We also have indefinite-lived assets that are not subject to amortization expense such as licenses and in certain states certificates of need to conduct specific operations within geographic markets. Our management has concluded that these assets have indefinite lives, as management has determined that there are no legal, regulatory, contractual, economic or other factors that would limit the useful life of these intangible assets and we intend to renew the licenses indefinitely. The licenses and certificates of need are tested annually for impairment, or whenever potential impairment triggers occur. No impairment charges were recorded for the year ended December 31, 2016 or the three and nine months ended September 30, 2017 or 2016.

Workers’ Compensation Program

Our workers’ compensation insurance program has a $0.4 million deductible component. We recognize our obligations associated with this program in the period the claim is incurred. The cost of both the claims reported and claims incurred but not reported, up to the deductible, have been accrued based on historical claims experience, industry statistics and an actuarial analysis performed by an independent third party. We monitor our claims quarterly and adjust our reserves accordingly.
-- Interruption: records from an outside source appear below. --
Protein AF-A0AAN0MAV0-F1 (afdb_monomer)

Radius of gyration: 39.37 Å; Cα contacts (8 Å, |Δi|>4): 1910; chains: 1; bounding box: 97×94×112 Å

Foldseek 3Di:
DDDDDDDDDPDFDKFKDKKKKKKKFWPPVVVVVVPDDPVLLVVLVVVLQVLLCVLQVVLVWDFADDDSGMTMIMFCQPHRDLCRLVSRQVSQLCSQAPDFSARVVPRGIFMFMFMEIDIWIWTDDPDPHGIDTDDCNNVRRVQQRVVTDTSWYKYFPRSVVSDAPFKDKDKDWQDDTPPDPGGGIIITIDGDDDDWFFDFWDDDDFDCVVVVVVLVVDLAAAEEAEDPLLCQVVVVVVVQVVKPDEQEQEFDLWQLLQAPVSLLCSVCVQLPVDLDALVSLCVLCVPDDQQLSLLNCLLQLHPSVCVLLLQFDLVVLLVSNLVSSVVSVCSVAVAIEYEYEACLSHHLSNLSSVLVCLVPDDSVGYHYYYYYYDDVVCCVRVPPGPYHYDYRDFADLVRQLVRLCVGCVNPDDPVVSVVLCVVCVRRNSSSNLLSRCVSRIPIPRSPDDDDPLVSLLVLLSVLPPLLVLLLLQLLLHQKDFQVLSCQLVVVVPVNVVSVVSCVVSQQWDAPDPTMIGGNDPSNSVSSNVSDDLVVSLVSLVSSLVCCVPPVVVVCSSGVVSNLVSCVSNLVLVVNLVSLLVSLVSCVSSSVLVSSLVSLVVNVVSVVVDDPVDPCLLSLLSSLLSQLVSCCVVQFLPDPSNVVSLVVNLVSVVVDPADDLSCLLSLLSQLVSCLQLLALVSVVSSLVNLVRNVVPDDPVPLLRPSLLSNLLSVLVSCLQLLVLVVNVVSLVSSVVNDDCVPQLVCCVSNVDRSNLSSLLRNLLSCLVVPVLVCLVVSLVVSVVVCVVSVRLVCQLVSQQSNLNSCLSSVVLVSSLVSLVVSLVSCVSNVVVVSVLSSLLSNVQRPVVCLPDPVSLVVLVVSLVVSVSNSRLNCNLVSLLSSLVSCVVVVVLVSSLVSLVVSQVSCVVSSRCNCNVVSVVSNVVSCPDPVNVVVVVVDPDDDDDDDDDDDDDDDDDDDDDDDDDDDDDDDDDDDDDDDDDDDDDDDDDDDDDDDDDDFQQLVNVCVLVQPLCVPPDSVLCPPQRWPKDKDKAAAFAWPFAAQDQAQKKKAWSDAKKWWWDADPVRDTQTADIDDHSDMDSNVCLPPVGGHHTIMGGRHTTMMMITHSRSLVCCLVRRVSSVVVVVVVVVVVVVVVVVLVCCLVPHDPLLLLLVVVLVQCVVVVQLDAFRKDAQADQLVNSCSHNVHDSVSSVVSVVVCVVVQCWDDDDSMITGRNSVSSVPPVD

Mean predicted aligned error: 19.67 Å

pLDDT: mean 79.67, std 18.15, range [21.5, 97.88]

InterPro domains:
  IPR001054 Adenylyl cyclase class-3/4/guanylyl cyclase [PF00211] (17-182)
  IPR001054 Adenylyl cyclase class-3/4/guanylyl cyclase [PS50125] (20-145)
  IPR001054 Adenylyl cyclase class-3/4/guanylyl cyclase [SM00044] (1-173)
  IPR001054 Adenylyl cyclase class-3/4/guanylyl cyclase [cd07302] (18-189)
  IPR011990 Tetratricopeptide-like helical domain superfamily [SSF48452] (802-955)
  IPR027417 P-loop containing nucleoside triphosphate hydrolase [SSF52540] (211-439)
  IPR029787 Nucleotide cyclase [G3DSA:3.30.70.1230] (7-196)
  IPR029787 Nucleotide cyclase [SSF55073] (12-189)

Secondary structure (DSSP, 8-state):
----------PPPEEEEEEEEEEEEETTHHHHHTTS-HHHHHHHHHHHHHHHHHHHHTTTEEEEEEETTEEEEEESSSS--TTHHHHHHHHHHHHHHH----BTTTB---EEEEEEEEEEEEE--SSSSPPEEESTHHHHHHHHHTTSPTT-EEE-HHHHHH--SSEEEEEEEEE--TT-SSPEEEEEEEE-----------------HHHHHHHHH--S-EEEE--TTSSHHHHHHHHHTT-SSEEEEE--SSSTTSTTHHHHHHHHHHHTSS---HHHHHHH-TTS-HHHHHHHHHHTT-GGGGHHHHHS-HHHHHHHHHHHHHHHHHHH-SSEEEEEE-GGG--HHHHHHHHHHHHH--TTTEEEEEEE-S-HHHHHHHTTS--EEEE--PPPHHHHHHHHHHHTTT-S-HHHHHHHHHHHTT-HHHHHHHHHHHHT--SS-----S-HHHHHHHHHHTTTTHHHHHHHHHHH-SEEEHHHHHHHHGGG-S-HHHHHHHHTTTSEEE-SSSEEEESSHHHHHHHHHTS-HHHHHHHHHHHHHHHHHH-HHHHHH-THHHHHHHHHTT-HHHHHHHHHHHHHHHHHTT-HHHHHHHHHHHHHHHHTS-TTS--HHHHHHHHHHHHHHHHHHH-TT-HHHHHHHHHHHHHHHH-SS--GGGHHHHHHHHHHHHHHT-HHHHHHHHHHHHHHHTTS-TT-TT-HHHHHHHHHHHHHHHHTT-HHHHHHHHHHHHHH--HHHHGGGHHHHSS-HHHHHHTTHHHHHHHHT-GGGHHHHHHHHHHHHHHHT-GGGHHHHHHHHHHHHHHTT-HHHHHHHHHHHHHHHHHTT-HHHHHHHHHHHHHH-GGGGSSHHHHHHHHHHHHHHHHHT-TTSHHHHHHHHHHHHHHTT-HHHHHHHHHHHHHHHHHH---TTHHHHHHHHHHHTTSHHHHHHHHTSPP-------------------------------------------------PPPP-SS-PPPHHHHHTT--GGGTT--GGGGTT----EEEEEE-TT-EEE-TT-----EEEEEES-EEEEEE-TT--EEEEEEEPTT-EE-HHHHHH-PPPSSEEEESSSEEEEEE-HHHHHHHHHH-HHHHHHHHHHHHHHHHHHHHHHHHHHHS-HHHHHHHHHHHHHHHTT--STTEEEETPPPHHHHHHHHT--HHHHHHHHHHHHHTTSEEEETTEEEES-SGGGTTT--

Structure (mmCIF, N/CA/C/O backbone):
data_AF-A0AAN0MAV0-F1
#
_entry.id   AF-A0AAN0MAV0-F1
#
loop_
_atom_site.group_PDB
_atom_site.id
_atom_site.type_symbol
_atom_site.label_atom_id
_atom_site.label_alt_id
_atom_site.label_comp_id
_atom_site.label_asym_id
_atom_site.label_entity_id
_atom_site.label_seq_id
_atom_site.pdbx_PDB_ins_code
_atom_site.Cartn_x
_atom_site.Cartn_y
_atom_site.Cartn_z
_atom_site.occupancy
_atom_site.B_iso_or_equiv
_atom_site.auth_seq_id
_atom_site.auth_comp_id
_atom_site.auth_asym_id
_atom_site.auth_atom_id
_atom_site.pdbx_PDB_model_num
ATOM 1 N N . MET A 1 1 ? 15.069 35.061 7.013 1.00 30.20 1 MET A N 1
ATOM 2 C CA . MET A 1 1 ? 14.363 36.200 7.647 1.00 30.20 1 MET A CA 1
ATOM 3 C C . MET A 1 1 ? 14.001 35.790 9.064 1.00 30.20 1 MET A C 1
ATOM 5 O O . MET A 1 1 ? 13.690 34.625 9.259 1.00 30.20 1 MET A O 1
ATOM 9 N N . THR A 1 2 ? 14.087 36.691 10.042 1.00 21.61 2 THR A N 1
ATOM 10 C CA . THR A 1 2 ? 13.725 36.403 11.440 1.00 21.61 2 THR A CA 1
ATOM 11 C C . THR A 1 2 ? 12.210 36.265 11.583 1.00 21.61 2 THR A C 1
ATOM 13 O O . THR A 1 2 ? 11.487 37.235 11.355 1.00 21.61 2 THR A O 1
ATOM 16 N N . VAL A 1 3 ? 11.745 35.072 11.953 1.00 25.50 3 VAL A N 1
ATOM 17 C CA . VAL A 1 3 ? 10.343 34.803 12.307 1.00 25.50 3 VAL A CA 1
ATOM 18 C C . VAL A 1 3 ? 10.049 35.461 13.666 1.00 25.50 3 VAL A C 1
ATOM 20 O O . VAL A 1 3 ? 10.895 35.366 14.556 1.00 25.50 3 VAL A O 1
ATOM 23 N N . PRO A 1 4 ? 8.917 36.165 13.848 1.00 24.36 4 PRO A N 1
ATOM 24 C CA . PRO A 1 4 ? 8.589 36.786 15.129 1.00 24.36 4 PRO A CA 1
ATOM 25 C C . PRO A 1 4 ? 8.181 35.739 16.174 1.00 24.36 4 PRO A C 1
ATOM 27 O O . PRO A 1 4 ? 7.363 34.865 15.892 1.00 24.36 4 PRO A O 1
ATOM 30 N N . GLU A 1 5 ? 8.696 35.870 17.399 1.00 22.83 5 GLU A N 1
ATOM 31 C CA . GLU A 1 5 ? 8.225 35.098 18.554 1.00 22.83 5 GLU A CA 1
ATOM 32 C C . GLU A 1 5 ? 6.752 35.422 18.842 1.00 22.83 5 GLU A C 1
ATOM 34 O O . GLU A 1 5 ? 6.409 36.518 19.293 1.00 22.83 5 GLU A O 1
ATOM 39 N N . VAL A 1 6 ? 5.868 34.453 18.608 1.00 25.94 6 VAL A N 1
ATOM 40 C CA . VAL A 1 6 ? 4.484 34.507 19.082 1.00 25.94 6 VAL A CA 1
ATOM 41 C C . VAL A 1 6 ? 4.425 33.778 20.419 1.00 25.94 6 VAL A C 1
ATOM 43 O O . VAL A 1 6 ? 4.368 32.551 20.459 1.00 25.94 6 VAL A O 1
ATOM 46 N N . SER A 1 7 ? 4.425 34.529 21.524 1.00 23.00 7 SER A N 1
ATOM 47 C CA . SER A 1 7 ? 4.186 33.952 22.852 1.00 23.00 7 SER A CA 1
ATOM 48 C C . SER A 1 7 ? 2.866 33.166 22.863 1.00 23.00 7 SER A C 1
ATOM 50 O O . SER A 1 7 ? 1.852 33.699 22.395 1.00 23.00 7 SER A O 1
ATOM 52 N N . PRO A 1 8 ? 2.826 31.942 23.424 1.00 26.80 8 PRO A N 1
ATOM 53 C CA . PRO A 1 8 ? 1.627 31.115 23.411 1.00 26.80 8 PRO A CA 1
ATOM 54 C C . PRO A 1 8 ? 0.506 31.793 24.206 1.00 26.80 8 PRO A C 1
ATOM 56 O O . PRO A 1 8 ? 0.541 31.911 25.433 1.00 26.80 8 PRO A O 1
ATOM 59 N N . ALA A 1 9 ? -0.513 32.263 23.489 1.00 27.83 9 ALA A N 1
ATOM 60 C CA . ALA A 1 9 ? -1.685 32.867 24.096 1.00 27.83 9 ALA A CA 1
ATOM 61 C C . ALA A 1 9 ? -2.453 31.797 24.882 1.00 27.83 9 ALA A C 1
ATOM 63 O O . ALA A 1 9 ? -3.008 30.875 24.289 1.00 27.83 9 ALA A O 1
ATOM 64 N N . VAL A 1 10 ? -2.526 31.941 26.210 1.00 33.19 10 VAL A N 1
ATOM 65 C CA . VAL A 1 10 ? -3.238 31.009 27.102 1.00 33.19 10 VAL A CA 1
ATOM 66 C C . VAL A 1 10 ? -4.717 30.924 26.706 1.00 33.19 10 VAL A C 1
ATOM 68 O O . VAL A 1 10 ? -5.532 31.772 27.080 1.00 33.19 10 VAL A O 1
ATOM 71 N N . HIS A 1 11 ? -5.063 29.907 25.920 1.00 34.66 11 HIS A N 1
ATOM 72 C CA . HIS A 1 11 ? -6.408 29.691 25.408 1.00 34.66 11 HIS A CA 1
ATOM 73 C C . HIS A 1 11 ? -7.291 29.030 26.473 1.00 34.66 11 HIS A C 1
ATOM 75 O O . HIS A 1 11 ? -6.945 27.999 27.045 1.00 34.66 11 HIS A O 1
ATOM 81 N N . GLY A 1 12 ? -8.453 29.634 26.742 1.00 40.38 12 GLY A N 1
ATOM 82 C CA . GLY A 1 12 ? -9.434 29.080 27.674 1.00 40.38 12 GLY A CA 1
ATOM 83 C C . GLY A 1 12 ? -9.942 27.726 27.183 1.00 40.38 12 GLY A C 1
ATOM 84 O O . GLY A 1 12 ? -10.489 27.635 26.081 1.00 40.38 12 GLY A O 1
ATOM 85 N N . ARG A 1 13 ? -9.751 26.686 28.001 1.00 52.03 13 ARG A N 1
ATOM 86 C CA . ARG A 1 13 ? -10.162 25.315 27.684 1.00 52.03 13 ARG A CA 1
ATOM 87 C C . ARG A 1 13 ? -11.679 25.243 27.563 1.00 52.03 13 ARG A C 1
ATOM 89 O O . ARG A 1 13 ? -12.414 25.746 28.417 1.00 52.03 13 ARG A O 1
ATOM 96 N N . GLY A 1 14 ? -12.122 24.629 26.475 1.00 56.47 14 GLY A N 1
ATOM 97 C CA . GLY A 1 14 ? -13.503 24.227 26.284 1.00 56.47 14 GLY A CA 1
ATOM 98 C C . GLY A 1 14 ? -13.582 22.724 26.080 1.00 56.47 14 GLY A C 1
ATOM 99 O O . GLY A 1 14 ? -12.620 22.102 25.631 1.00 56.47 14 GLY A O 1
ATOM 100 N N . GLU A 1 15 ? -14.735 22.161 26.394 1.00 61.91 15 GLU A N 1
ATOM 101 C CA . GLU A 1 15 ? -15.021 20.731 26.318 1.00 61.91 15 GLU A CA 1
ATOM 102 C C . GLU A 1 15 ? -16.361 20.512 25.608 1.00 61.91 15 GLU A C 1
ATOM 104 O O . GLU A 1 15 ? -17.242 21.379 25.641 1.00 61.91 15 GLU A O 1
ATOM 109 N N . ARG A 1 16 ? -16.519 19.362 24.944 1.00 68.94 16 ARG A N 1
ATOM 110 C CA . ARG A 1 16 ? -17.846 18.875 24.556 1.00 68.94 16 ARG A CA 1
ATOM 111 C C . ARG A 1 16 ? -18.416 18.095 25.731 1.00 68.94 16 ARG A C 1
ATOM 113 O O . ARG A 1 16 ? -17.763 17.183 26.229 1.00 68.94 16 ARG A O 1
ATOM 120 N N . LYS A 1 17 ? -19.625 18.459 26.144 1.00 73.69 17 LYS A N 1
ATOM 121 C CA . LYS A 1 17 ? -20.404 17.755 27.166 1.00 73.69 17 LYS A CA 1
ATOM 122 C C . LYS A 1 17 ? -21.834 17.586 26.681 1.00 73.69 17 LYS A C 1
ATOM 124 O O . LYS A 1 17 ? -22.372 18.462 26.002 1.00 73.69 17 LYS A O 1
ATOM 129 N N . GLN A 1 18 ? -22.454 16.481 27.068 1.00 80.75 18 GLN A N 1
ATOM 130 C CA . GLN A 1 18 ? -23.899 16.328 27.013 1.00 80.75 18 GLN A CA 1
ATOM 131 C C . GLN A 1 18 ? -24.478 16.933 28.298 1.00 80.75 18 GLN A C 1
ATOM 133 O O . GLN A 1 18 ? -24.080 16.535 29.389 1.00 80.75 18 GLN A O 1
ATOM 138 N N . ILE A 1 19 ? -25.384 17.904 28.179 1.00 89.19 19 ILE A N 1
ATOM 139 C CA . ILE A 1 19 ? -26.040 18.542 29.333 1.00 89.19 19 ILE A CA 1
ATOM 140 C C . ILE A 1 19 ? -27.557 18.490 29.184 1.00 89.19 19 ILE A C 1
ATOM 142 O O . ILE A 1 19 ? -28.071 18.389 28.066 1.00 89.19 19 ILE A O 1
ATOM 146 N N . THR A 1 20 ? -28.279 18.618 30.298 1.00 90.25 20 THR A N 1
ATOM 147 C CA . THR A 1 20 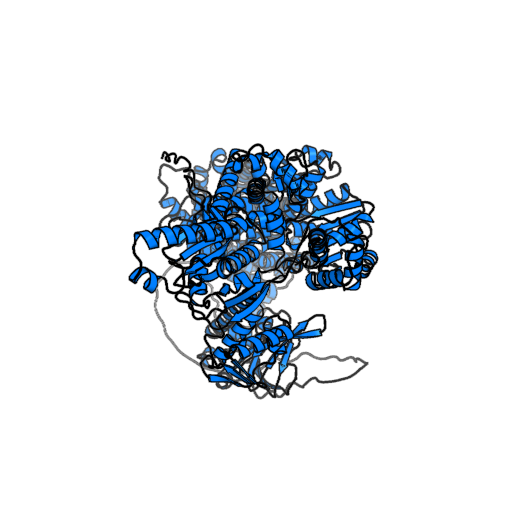? -29.736 18.807 30.281 1.00 90.25 20 THR A CA 1
ATOM 148 C C . THR A 1 20 ? -30.097 20.213 30.747 1.00 90.25 20 THR A C 1
ATOM 150 O O . THR A 1 20 ? -29.726 20.623 31.842 1.00 90.25 20 THR A O 1
ATOM 153 N N . ALA A 1 21 ? -30.816 20.951 29.905 1.00 91.94 21 ALA A N 1
ATOM 154 C CA . ALA A 1 21 ? -31.329 22.282 30.193 1.00 91.94 21 ALA A CA 1
ATOM 155 C C . ALA A 1 21 ? -32.796 22.209 30.632 1.00 91.94 21 ALA A C 1
ATOM 157 O O . ALA A 1 21 ? -33.600 21.520 30.001 1.00 91.94 21 ALA A O 1
ATOM 158 N N . VAL A 1 22 ? -33.138 22.960 31.676 1.00 93.25 22 VAL A N 1
ATOM 159 C CA . VAL A 1 22 ? -34.494 23.166 32.191 1.00 93.25 22 VAL A CA 1
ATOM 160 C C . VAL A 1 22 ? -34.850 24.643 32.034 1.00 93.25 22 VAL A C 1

These costs are recorded primarily as the cost of services in the Unaudited Condensed Consolidated Statements of Income. As of September 30, 2017 and December 31, 2016, we recorded $0.6 million and $0.7 million, respectively, in workers’ compensation insurance recovery receivables and a corresponding increase in workers’ compensation liability. The workers’ compensation insurance recovery receivable is included in our prepaid expenses and other current assets on the Unaudited Condensed Consolidated Balance Sheets.

Interest Income

Illinois law entitles designated service program providers to receive a prompt payment interest penalty based on qualifying services approved for payment that remain unpaid after a designated period of time. As the amount and timing of the receipt of these payments are not certain, the interest income is recognized when received.

For the three and nine months ended September 30, 2017 and 2016, we did not receive any prompt payment interest.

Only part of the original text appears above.